Hi Devin,
I'm afraid I've only briefly looked at those other IR systems but I'll try
and answer your question as best I can. I think Ferret is currently pretty
easy to learn and use through the Index interface as described in my
original post. I don't think ease of use should turn you off. Once I've done
a bit more work on the documentation, I think it'll be a lot easier to find
your way around than some of the other ones. But it'll be significantly
slower than the C library backed search engines. I'm certainly not the type
of person to say speed isn't important, however, I think ferret should
easily handle the kind of website you are talking about.
Ferret should be a lot faster than SimpleSearch for large document sets.
Having said that, there is a ruby quiz coming up for which I intend to write
a quick and simple search engine that will easily outperform simple search
so if people are interested, I might make that a project too.
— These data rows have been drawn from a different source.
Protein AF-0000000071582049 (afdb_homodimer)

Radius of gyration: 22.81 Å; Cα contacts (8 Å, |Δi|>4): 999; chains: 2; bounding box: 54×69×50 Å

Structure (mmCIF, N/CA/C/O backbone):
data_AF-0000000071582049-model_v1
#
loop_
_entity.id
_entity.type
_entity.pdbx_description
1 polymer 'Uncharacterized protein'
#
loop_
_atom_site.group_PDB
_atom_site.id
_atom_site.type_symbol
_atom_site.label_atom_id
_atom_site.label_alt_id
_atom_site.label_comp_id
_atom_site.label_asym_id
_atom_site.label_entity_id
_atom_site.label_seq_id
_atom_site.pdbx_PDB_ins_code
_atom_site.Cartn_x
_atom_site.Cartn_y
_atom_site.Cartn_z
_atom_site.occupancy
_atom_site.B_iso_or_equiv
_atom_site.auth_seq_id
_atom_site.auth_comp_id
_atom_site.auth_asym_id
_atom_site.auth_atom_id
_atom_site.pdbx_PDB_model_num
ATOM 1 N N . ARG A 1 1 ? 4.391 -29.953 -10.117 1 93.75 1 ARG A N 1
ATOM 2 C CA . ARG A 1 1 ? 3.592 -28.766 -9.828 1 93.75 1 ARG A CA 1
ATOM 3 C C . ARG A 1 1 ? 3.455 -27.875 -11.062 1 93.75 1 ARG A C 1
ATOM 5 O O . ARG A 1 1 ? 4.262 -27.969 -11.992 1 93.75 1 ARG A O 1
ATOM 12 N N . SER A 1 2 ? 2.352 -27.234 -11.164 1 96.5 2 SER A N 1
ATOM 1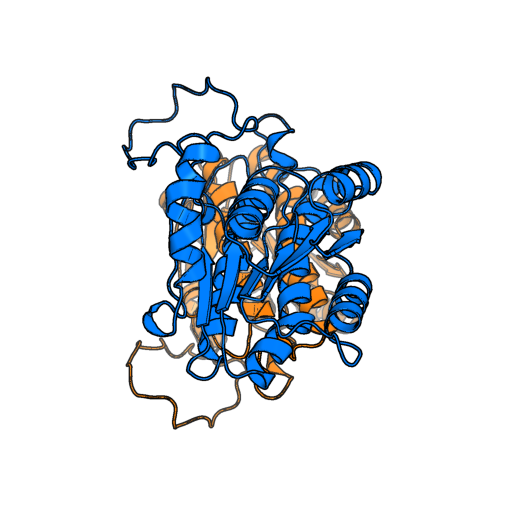3 C CA . SER A 1 2 ? 2.133 -26.172 -12.133 1 96.5 2 SER A CA 1
ATOM 14 C C . SER A 1 2 ? 2.242 -24.797 -11.477 1 96.5 2 SER A C 1
ATOM 16 O O . SER A 1 2 ? 1.403 -24.422 -10.656 1 96.5 2 SER A O 1
ATOM 18 N N . ILE A 1 3 ? 3.316 -24.062 -11.875 1 98 3 ILE A N 1
ATOM 19 C CA . ILE A 1 3 ? 3.736 -22.875 -11.133 1 98 3 ILE A CA 1
ATOM 20 C C . ILE A 1 3 ? 3.605 -21.641 -12.008 1 98 3 ILE A C 1
ATOM 22 O O . ILE A 1 3 ? 4.062 -21.625 -13.156 1 98 3 ILE A O 1
ATOM 26 N N . VAL A 1 4 ? 2.939 -20.625 -11.492 1 98.5 4 VAL A N 1
ATOM 27 C CA . VAL A 1 4 ? 2.865 -19.312 -12.125 1 98.5 4 VAL A CA 1
ATOM 28 C C . VAL A 1 4 ? 3.787 -18.344 -11.391 1 98.5 4 VAL A C 1
ATOM 30 O O . VAL A 1 4 ? 3.732 -18.234 -10.164 1 98.5 4 VAL A O 1
ATOM 33 N N . ILE A 1 5 ? 4.691 -17.641 -12.125 1 98.62 5 ILE A N 1
ATOM 34 C CA . ILE A 1 5 ? 5.637 -16.703 -11.539 1 98.62 5 ILE A CA 1
ATOM 35 C C . ILE A 1 5 ? 5.574 -15.375 -12.297 1 98.62 5 ILE A C 1
ATOM 37 O O . ILE A 1 5 ? 5.781 -15.336 -13.516 1 98.62 5 ILE A O 1
ATOM 41 N N . SER A 1 6 ? 5.238 -14.289 -11.648 1 98.56 6 SER A N 1
ATOM 42 C CA . SER A 1 6 ? 5.379 -12.984 -12.281 1 98.56 6 SER A CA 1
ATOM 43 C C . SER A 1 6 ? 6.785 -12.422 -12.086 1 98.56 6 SER A C 1
ATOM 45 O O . SER A 1 6 ? 7.434 -12.695 -11.07 1 98.56 6 SER A O 1
ATOM 47 N N . GLY A 1 7 ? 7.273 -11.633 -13.039 1 97.38 7 GLY A N 1
ATOM 48 C CA . GLY A 1 7 ? 8.57 -10.984 -12.938 1 97.38 7 GLY A CA 1
ATOM 49 C C . GLY A 1 7 ? 9.734 -11.945 -13.133 1 97.38 7 GLY A C 1
ATOM 50 O O . GLY A 1 7 ? 10.664 -11.977 -12.328 1 97.38 7 GLY A O 1
ATOM 51 N N . VAL A 1 8 ? 9.75 -12.688 -14.203 1 97.56 8 VAL A N 1
ATOM 52 C CA . VAL A 1 8 ? 10.734 -13.75 -14.359 1 97.56 8 VAL A CA 1
ATOM 53 C C . VAL A 1 8 ? 11.953 -13.227 -15.117 1 97.56 8 VAL A C 1
ATOM 55 O O . VAL A 1 8 ? 12.914 -13.961 -15.359 1 97.56 8 VAL A O 1
ATOM 58 N N . THR A 1 9 ? 12.008 -11.93 -15.492 1 95.06 9 THR A N 1
ATOM 59 C CA . THR A 1 9 ? 13.039 -11.445 -16.406 1 95.06 9 THR A CA 1
ATOM 60 C C . THR A 1 9 ? 14.289 -11.047 -15.633 1 95.06 9 THR A C 1
ATOM 62 O O . THR A 1 9 ? 15.328 -10.734 -16.234 1 95.06 9 THR A O 1
ATOM 65 N N . SER A 1 10 ? 14.281 -11 -14.281 1 87.38 10 SER A N 1
ATOM 66 C CA . SER A 1 10 ? 15.477 -10.633 -13.539 1 87.38 10 SER A CA 1
ATOM 67 C C . SER A 1 10 ? 15.406 -11.125 -12.094 1 87.38 10 SER A C 1
ATOM 69 O O . SER A 1 10 ? 14.352 -11.586 -11.641 1 87.38 10 SER A O 1
ATOM 71 N N . GLY A 1 11 ? 16.562 -11.266 -11.562 1 89.38 11 GLY A N 1
ATOM 72 C CA . GLY A 1 11 ? 16.656 -11.414 -10.125 1 89.38 11 GLY A CA 1
ATOM 73 C C . GLY A 1 11 ? 16.062 -12.719 -9.617 1 89.38 11 GLY A C 1
ATOM 74 O O . GLY A 1 11 ? 16.375 -13.789 -10.117 1 89.38 11 GLY A O 1
ATOM 75 N N . ILE A 1 12 ? 15.273 -12.516 -8.617 1 90.56 12 ILE A N 1
ATOM 76 C CA . ILE A 1 12 ? 14.672 -13.633 -7.895 1 90.56 12 ILE A CA 1
ATOM 77 C C . ILE A 1 12 ? 13.75 -14.414 -8.828 1 90.56 12 ILE A C 1
ATOM 79 O O . ILE A 1 12 ? 13.766 -15.648 -8.836 1 90.56 12 ILE A O 1
ATOM 83 N N . GLY A 1 13 ? 12.992 -13.688 -9.672 1 95.5 13 GLY A N 1
ATOM 84 C CA . GLY A 1 13 ? 12.07 -14.344 -10.586 1 95.5 13 GLY A CA 1
ATOM 85 C C . GLY A 1 13 ? 12.766 -15.242 -11.594 1 95.5 13 GLY A C 1
ATOM 86 O O . GLY A 1 13 ? 12.297 -16.344 -11.867 1 95.5 13 GLY A O 1
ATOM 87 N N . ARG A 1 14 ? 13.805 -14.719 -12.062 1 95.12 14 ARG A N 1
ATOM 88 C CA . ARG A 1 14 ? 14.57 -15.5 -13.023 1 95.12 14 ARG A CA 1
ATOM 89 C C . ARG A 1 14 ? 15.164 -16.75 -12.367 1 95.12 14 ARG A C 1
ATOM 91 O O . ARG A 1 14 ? 15.164 -17.828 -12.953 1 95.12 14 ARG A O 1
ATOM 98 N N . ALA A 1 15 ? 15.688 -16.578 -11.172 1 94.56 15 ALA A N 1
ATOM 99 C CA . ALA A 1 15 ? 16.266 -17.703 -10.43 1 94.56 15 ALA A CA 1
ATOM 100 C C . ALA A 1 15 ? 15.211 -18.766 -10.133 1 94.56 15 ALA A C 1
ATOM 102 O O . ALA A 1 15 ? 15.477 -19.953 -10.258 1 94.56 15 ALA A O 1
ATOM 103 N N . LEU A 1 16 ? 14.047 -18.375 -9.781 1 96.75 16 LEU A N 1
ATOM 104 C CA . LEU A 1 16 ? 12.953 -19.297 -9.5 1 96.75 16 LEU A CA 1
ATOM 105 C C . LEU A 1 16 ? 12.539 -20.047 -10.766 1 96.75 16 LEU A C 1
ATOM 107 O O . LEU A 1 16 ? 12.328 -21.25 -10.727 1 96.75 16 LEU A O 1
ATOM 111 N N . LEU A 1 17 ? 12.398 -19.281 -11.867 1 98 17 LEU A N 1
ATOM 112 C CA . LEU A 1 17 ? 12.078 -19.891 -13.148 1 98 17 LEU A CA 1
ATOM 113 C C . LEU A 1 17 ? 13.062 -21.016 -13.477 1 98 17 LEU A C 1
ATOM 115 O O . LEU A 1 17 ? 12.656 -22.156 -13.734 1 98 17 LEU A O 1
ATOM 119 N N . GLY A 1 18 ? 14.336 -20.703 -13.406 1 97.56 18 GLY A N 1
ATOM 120 C CA . GLY A 1 18 ? 15.359 -21.688 -13.711 1 97.56 18 GLY A CA 1
ATOM 121 C C . GLY A 1 18 ? 15.32 -22.891 -12.781 1 97.56 18 GLY A C 1
ATOM 122 O O . GLY A 1 18 ? 15.391 -24.031 -13.234 1 97.56 18 GLY A O 1
ATOM 123 N N . TYR A 1 19 ? 15.227 -22.656 -11.492 1 97.56 19 TYR A N 1
ATOM 124 C CA . TYR A 1 19 ? 15.234 -23.703 -10.492 1 97.56 19 TYR A CA 1
ATOM 125 C C . TYR A 1 19 ? 14.078 -24.672 -10.711 1 97.56 19 TYR A C 1
ATOM 127 O O . TYR A 1 19 ? 14.289 -25.891 -10.797 1 97.56 19 TYR A O 1
ATOM 135 N N . TYR A 1 20 ? 12.875 -24.219 -10.859 1 98.12 20 TYR A N 1
ATOM 136 C CA . TYR A 1 20 ? 11.703 -25.078 -10.977 1 98.12 20 TYR A CA 1
ATOM 137 C C . TYR A 1 20 ? 11.656 -25.766 -12.336 1 98.12 20 TYR A C 1
ATOM 139 O O . TYR A 1 20 ? 11.242 -26.922 -12.445 1 98.12 20 TYR A O 1
ATOM 147 N N . TYR A 1 21 ? 12.055 -25.016 -13.352 1 98.06 21 TYR A N 1
ATOM 148 C CA . TYR A 1 21 ? 12.148 -25.625 -14.672 1 98.06 21 TYR A CA 1
ATOM 149 C C . TYR A 1 21 ? 13.07 -26.828 -14.664 1 98.06 21 TYR A C 1
ATOM 151 O O . TYR A 1 21 ? 12.711 -27.906 -15.156 1 98.06 21 TYR A O 1
ATOM 159 N N . ASN A 1 22 ? 14.219 -26.688 -14.055 1 97.31 22 ASN A N 1
ATOM 160 C CA . ASN A 1 22 ? 15.234 -27.734 -14.023 1 97.31 22 ASN A CA 1
ATOM 161 C C . ASN A 1 22 ? 14.805 -28.891 -13.141 1 97.31 22 ASN A C 1
ATOM 163 O O . ASN A 1 22 ? 15.367 -29.984 -13.234 1 97.31 22 ASN A O 1
ATOM 167 N N . HIS A 1 23 ? 13.914 -28.719 -12.312 1 97.5 23 HIS A N 1
ATOM 168 C CA . HIS A 1 23 ? 13.414 -29.781 -11.445 1 97.5 23 HIS A CA 1
ATOM 169 C C . HIS A 1 23 ? 12.156 -30.422 -12.031 1 97.5 23 HIS A C 1
ATOM 171 O O . HIS A 1 23 ? 11.477 -31.188 -11.352 1 97.5 23 HIS A O 1
ATOM 177 N N . GLY A 1 24 ? 11.742 -30.047 -13.219 1 97.56 24 GLY A N 1
ATOM 178 C CA . GLY A 1 24 ? 10.742 -30.781 -13.984 1 97.56 24 GLY A CA 1
ATOM 179 C C . GLY A 1 24 ? 9.336 -30.25 -13.781 1 97.56 24 GLY A C 1
ATOM 180 O O . GLY A 1 24 ? 8.359 -30.906 -14.133 1 97.56 24 GLY A O 1
ATOM 181 N N . HIS A 1 25 ? 9.164 -29.047 -13.203 1 97.5 25 HIS A N 1
ATOM 182 C CA . HIS A 1 25 ? 7.844 -28.469 -12.984 1 97.5 25 HIS A CA 1
ATOM 183 C C . HIS A 1 25 ? 7.34 -27.75 -14.234 1 97.5 25 HIS A C 1
ATOM 185 O O . HIS A 1 25 ? 8.133 -27.406 -15.109 1 97.5 25 HIS A O 1
ATOM 191 N N . ILE A 1 26 ? 6.039 -27.672 -14.328 1 96.88 26 ILE A N 1
ATOM 192 C CA . ILE A 1 26 ? 5.418 -26.891 -15.391 1 96.88 26 ILE A CA 1
ATOM 193 C C . ILE A 1 26 ? 5.355 -25.422 -14.992 1 96.88 26 ILE A C 1
ATOM 195 O O . ILE A 1 26 ? 4.773 -25.078 -13.961 1 96.88 26 ILE A O 1
ATOM 199 N N . ILE A 1 27 ? 5.977 -24.547 -15.844 1 98 27 ILE A N 1
ATOM 200 C CA . ILE A 1 27 ? 6.117 -23.156 -15.414 1 98 27 ILE A CA 1
ATOM 201 C C . ILE A 1 27 ? 5.434 -22.234 -16.422 1 98 27 ILE A C 1
ATOM 203 O O . ILE A 1 27 ? 5.641 -22.359 -17.625 1 98 27 I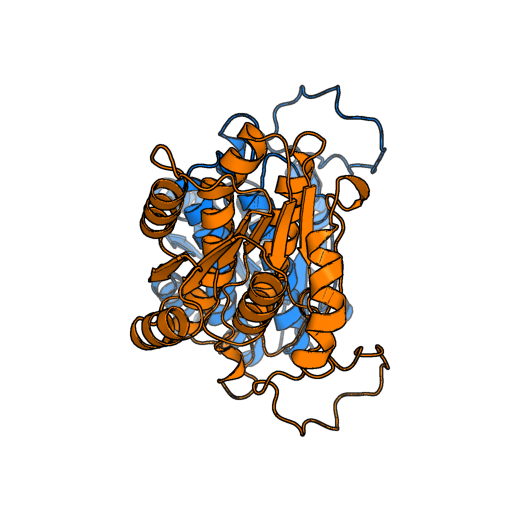LE A O 1
ATOM 207 N N . ALA A 1 28 ? 4.609 -21.375 -15.953 1 98.44 28 ALA A N 1
ATOM 208 C CA . ALA A 1 28 ? 4.168 -20.172 -16.672 1 98.44 28 ALA A CA 1
ATOM 209 C C . ALA A 1 28 ? 4.734 -18.906 -16.031 1 98.44 28 ALA A C 1
ATOM 211 O O . ALA A 1 28 ? 4.535 -18.672 -14.836 1 98.44 28 ALA A O 1
ATOM 212 N N . GLY A 1 29 ? 5.523 -18.125 -16.766 1 98.56 29 GLY A N 1
ATOM 213 C CA . GLY A 1 29 ? 6.137 -16.891 -16.266 1 98.56 29 GLY A CA 1
ATOM 214 C C . GLY A 1 29 ? 5.781 -15.68 -17.094 1 98.56 29 GLY A C 1
ATOM 215 O O . GLY A 1 29 ? 5.406 -15.805 -18.266 1 98.56 29 GLY A O 1
ATOM 216 N N . CYS A 1 30 ? 5.871 -14.484 -16.484 1 98.62 30 CYS A N 1
ATOM 217 C CA . CYS A 1 30 ? 5.645 -13.281 -17.266 1 98.62 30 CYS A CA 1
ATOM 218 C C . CYS A 1 30 ? 6.613 -12.172 -16.859 1 98.62 30 CYS A C 1
ATOM 220 O O . CYS A 1 30 ? 7.297 -12.281 -15.844 1 98.62 30 CYS A O 1
ATOM 222 N N . GLY A 1 31 ? 6.77 -11.219 -17.641 1 97.81 31 GLY A N 1
ATOM 223 C CA . GLY A 1 31 ? 7.508 -9.977 -17.484 1 97.81 31 GLY A CA 1
ATOM 224 C C . GLY A 1 31 ? 7.121 -8.922 -18.516 1 97.81 31 GLY A C 1
ATOM 225 O O . GLY A 1 31 ? 6.355 -9.203 -19.438 1 97.81 31 GLY A O 1
ATOM 226 N N . ARG A 1 32 ? 7.691 -7.758 -18.422 1 95.31 32 ARG A N 1
ATOM 227 C CA . ARG A 1 32 ? 7.23 -6.664 -19.266 1 95.31 32 ARG A CA 1
ATOM 228 C C . ARG A 1 32 ? 8.141 -6.496 -20.484 1 95.31 32 ARG A C 1
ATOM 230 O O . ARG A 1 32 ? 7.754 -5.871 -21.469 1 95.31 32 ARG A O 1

== As for the others, the main advantages of Ferret are;
* a more powerful extendable query language. You can do boolean, phrase,
range, fuzzy (for misspellings etc), wildcard, sloppy phrase (out of order
phrases) and more. Check out the Query Parser in the API for more info on
the query language.
http://ferret.davebalmain.com/api/classes/Ferret/QueryParser.html
* a more powerful document structure. I could be wrong about this so someone
please correct me if I am, but I think most of the other IR's just take a
string as a document. Ferrets documents can have multiple fields. Each field
can have a different analyzer (parses field into tokens). You can store
binary fields like images or compress your data. In fact, you could do away
with a database altogether and just use Ferret. (You can also store term
vectors if you want to compare document similarities, but that's getting
pretty technical)
* Ferret is pure ruby (at least it can be if you don't install the C
extension) so it'll run anywhere Ruby does.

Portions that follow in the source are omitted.